GIVEN RECORDS:
Segment Open
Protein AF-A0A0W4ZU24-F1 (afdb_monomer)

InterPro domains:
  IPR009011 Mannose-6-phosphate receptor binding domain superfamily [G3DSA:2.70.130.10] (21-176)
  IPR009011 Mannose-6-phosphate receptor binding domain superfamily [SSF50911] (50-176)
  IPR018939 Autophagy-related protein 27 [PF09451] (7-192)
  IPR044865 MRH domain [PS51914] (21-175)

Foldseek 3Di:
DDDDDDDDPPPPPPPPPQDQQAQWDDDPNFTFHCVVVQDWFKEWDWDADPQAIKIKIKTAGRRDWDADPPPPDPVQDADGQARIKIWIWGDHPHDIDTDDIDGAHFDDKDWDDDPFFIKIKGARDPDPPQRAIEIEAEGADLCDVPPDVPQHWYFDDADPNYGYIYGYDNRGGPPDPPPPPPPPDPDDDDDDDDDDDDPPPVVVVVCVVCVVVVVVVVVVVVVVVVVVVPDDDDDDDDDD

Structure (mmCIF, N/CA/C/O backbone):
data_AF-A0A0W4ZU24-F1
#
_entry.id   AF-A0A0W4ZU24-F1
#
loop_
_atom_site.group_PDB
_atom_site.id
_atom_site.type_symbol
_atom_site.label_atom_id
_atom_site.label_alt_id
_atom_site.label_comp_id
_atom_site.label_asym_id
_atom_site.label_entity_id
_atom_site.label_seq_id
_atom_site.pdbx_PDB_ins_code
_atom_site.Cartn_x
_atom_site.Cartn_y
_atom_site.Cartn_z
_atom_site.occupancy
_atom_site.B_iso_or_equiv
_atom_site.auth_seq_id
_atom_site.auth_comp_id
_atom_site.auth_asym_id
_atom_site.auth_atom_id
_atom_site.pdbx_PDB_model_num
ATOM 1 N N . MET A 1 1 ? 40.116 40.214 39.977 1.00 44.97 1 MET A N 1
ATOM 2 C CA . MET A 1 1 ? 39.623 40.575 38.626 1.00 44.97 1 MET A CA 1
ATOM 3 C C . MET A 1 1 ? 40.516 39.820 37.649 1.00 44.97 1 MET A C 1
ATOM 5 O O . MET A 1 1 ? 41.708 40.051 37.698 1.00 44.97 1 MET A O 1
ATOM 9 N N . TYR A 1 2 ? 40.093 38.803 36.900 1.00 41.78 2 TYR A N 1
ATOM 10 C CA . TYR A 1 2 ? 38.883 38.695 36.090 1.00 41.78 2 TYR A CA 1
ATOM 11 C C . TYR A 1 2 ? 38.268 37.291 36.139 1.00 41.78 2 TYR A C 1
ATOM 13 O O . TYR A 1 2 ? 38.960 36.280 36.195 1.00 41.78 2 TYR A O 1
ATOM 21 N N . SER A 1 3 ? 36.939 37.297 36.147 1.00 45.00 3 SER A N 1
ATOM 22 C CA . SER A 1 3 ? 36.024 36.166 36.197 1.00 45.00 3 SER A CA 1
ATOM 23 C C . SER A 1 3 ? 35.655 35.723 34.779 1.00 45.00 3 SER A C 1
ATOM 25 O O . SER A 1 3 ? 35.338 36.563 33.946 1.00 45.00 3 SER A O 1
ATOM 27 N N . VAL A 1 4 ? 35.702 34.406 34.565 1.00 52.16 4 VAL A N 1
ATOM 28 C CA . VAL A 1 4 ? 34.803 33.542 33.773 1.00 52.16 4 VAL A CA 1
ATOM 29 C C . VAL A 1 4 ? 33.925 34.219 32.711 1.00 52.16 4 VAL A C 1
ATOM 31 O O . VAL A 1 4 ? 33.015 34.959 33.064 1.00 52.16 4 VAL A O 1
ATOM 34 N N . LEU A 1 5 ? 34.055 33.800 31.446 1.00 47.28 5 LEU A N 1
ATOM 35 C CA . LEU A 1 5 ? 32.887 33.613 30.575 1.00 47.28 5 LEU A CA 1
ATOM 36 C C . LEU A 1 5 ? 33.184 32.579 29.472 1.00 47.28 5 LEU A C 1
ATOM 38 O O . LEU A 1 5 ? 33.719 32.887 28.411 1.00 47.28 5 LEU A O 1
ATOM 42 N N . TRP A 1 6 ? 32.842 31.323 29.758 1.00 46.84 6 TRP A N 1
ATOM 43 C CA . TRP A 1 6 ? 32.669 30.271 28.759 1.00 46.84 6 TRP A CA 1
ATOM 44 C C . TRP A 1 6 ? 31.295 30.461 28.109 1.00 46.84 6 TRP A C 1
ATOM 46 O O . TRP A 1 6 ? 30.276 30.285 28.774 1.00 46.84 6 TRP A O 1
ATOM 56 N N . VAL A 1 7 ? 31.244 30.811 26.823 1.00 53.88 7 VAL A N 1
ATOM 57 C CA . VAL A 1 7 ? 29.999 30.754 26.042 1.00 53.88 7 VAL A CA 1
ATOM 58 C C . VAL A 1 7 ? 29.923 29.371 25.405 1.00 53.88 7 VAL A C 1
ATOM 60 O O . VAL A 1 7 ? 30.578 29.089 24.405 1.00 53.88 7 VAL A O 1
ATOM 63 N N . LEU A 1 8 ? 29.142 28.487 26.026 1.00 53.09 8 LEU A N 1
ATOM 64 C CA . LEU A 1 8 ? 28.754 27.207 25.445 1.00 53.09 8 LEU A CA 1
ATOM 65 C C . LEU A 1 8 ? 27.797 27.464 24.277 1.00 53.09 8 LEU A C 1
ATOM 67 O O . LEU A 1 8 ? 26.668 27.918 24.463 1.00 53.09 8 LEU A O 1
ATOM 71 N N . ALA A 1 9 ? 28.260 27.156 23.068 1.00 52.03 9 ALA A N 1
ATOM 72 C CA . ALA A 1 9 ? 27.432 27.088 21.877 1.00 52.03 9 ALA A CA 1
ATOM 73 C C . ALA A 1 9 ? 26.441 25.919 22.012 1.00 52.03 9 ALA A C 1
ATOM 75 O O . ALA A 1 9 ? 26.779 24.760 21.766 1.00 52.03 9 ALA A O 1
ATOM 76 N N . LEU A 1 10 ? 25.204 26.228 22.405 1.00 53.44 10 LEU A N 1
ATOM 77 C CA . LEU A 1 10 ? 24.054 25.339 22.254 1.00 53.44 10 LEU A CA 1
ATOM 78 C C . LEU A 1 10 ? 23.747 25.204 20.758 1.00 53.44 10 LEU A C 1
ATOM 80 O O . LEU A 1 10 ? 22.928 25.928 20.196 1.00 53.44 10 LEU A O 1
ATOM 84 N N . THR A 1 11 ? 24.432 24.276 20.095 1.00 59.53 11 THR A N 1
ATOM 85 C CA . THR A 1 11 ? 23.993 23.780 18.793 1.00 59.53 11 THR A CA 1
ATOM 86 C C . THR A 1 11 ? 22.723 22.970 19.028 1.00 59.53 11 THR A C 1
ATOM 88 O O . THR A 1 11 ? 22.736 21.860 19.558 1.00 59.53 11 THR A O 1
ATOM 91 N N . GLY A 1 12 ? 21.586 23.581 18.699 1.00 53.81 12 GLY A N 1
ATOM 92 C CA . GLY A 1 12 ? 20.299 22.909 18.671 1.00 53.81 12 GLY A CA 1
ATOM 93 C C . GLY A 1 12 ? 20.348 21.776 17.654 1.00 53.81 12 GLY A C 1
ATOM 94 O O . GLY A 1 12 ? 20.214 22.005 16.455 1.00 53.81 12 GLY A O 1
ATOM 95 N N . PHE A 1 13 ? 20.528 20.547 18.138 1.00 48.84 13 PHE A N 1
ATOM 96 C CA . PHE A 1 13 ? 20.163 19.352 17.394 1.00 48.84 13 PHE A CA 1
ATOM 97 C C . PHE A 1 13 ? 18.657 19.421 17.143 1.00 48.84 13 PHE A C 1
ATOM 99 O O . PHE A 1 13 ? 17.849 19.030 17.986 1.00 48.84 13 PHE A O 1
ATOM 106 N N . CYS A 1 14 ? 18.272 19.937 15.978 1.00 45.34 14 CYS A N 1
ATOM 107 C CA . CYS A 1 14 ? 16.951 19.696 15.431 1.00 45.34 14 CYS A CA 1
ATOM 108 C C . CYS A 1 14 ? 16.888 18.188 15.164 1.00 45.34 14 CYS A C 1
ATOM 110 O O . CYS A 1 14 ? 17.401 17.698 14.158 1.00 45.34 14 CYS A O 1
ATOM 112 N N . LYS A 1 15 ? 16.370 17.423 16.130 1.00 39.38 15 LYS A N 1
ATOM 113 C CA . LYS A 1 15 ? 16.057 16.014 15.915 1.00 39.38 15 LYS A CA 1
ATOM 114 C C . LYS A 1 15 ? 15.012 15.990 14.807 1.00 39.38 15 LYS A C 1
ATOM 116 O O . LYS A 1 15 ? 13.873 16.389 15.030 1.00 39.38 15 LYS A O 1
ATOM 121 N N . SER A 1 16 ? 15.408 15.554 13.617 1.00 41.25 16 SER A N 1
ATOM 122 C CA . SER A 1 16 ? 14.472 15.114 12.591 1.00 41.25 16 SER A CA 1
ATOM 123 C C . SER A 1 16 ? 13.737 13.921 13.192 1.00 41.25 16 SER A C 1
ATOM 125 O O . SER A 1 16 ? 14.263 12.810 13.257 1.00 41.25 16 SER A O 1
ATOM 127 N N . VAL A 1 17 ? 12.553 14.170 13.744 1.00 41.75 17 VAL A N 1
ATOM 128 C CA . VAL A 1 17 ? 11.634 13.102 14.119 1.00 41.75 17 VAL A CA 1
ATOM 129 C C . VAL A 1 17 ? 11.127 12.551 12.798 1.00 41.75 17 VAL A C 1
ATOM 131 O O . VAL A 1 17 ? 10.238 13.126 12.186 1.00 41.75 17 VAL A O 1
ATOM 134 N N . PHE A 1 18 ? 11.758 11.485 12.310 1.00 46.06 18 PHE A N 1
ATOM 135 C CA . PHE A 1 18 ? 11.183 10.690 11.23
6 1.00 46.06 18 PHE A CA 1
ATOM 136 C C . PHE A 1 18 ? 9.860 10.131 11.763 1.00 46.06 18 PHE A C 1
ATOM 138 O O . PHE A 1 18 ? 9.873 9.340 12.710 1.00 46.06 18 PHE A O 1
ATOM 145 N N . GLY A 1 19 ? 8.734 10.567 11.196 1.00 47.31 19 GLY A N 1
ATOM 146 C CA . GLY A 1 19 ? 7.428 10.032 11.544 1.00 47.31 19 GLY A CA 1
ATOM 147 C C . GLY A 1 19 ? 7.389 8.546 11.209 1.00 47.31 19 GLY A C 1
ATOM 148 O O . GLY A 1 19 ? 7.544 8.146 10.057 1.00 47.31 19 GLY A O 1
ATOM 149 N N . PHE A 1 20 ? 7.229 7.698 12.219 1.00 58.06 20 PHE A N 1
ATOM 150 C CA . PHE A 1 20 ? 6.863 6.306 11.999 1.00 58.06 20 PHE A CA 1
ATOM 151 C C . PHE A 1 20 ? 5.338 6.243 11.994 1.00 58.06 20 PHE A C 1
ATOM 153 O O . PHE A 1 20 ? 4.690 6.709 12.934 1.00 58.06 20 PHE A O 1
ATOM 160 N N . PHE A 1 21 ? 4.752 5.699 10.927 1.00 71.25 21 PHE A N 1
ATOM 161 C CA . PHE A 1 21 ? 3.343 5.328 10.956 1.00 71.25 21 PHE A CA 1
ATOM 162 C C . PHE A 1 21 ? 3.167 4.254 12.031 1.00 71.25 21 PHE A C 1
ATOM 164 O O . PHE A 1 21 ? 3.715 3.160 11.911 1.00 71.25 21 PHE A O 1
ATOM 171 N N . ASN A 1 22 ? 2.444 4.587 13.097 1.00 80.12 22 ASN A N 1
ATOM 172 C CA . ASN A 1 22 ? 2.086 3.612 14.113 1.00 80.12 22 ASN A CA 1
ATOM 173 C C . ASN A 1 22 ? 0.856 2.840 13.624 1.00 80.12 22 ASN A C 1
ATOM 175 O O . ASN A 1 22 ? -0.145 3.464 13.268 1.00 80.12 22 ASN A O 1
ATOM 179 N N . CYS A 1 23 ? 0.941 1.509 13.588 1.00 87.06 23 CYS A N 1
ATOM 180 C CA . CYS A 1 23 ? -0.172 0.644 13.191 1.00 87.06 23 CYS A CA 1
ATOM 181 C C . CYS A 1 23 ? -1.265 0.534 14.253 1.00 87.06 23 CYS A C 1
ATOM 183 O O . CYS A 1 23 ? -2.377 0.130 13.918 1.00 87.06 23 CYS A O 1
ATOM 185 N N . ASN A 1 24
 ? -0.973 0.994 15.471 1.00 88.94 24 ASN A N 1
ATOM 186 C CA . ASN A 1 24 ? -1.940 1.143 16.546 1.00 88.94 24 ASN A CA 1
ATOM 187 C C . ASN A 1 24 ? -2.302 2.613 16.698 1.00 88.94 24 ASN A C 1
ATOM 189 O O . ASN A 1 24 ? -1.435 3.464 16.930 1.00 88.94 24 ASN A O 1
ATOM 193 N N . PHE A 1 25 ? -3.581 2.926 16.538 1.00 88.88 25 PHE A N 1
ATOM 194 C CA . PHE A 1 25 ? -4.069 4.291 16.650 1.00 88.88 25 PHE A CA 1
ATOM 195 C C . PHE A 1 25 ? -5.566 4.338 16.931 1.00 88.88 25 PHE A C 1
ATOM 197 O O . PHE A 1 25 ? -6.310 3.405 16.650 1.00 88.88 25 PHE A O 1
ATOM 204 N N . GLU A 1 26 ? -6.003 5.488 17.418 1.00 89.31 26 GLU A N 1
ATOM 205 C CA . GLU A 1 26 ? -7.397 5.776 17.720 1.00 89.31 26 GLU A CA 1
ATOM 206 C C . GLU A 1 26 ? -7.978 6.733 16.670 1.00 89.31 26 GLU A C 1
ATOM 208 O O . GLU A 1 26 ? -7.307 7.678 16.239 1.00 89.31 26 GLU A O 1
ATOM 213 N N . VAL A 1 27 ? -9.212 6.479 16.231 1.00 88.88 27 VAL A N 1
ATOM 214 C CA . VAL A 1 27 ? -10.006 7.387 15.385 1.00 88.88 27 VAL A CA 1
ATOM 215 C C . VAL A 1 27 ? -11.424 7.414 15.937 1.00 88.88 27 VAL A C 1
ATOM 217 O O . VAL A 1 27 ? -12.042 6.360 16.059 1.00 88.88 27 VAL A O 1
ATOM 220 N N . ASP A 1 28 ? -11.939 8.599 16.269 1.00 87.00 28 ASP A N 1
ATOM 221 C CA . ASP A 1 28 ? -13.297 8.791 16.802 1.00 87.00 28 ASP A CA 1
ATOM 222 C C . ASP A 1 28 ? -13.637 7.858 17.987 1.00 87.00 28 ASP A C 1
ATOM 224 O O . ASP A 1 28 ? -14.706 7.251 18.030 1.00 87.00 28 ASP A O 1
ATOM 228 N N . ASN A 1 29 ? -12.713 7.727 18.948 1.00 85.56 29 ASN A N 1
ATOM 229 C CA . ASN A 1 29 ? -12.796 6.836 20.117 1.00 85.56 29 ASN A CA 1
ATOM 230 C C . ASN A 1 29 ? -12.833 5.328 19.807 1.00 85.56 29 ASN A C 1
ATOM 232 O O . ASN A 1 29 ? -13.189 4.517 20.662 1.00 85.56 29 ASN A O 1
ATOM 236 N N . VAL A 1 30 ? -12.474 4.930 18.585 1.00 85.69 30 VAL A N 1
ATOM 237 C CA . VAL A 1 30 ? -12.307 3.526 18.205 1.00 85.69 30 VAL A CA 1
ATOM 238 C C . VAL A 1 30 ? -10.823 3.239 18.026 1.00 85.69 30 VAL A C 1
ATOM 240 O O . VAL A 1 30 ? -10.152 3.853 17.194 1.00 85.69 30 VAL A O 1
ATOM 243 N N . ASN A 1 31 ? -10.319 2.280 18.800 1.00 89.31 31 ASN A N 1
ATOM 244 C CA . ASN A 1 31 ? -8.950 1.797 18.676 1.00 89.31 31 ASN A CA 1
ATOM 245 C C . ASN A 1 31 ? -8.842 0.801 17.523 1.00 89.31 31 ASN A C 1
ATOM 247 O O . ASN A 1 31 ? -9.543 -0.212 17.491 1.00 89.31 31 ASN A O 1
Segment Closed
PROBLEM TO SOLVE: For each line of the data that has the word "receptor", report that line.

SOLUTION:
  IPR009011 Mannose-6-phosphate receptor binding domain superfamily [G3DSA:2.70.130.10] (21-176)
  IPR009011 Mannose-6-phosphate receptor binding domain superfamily [SSF50911] (50-176)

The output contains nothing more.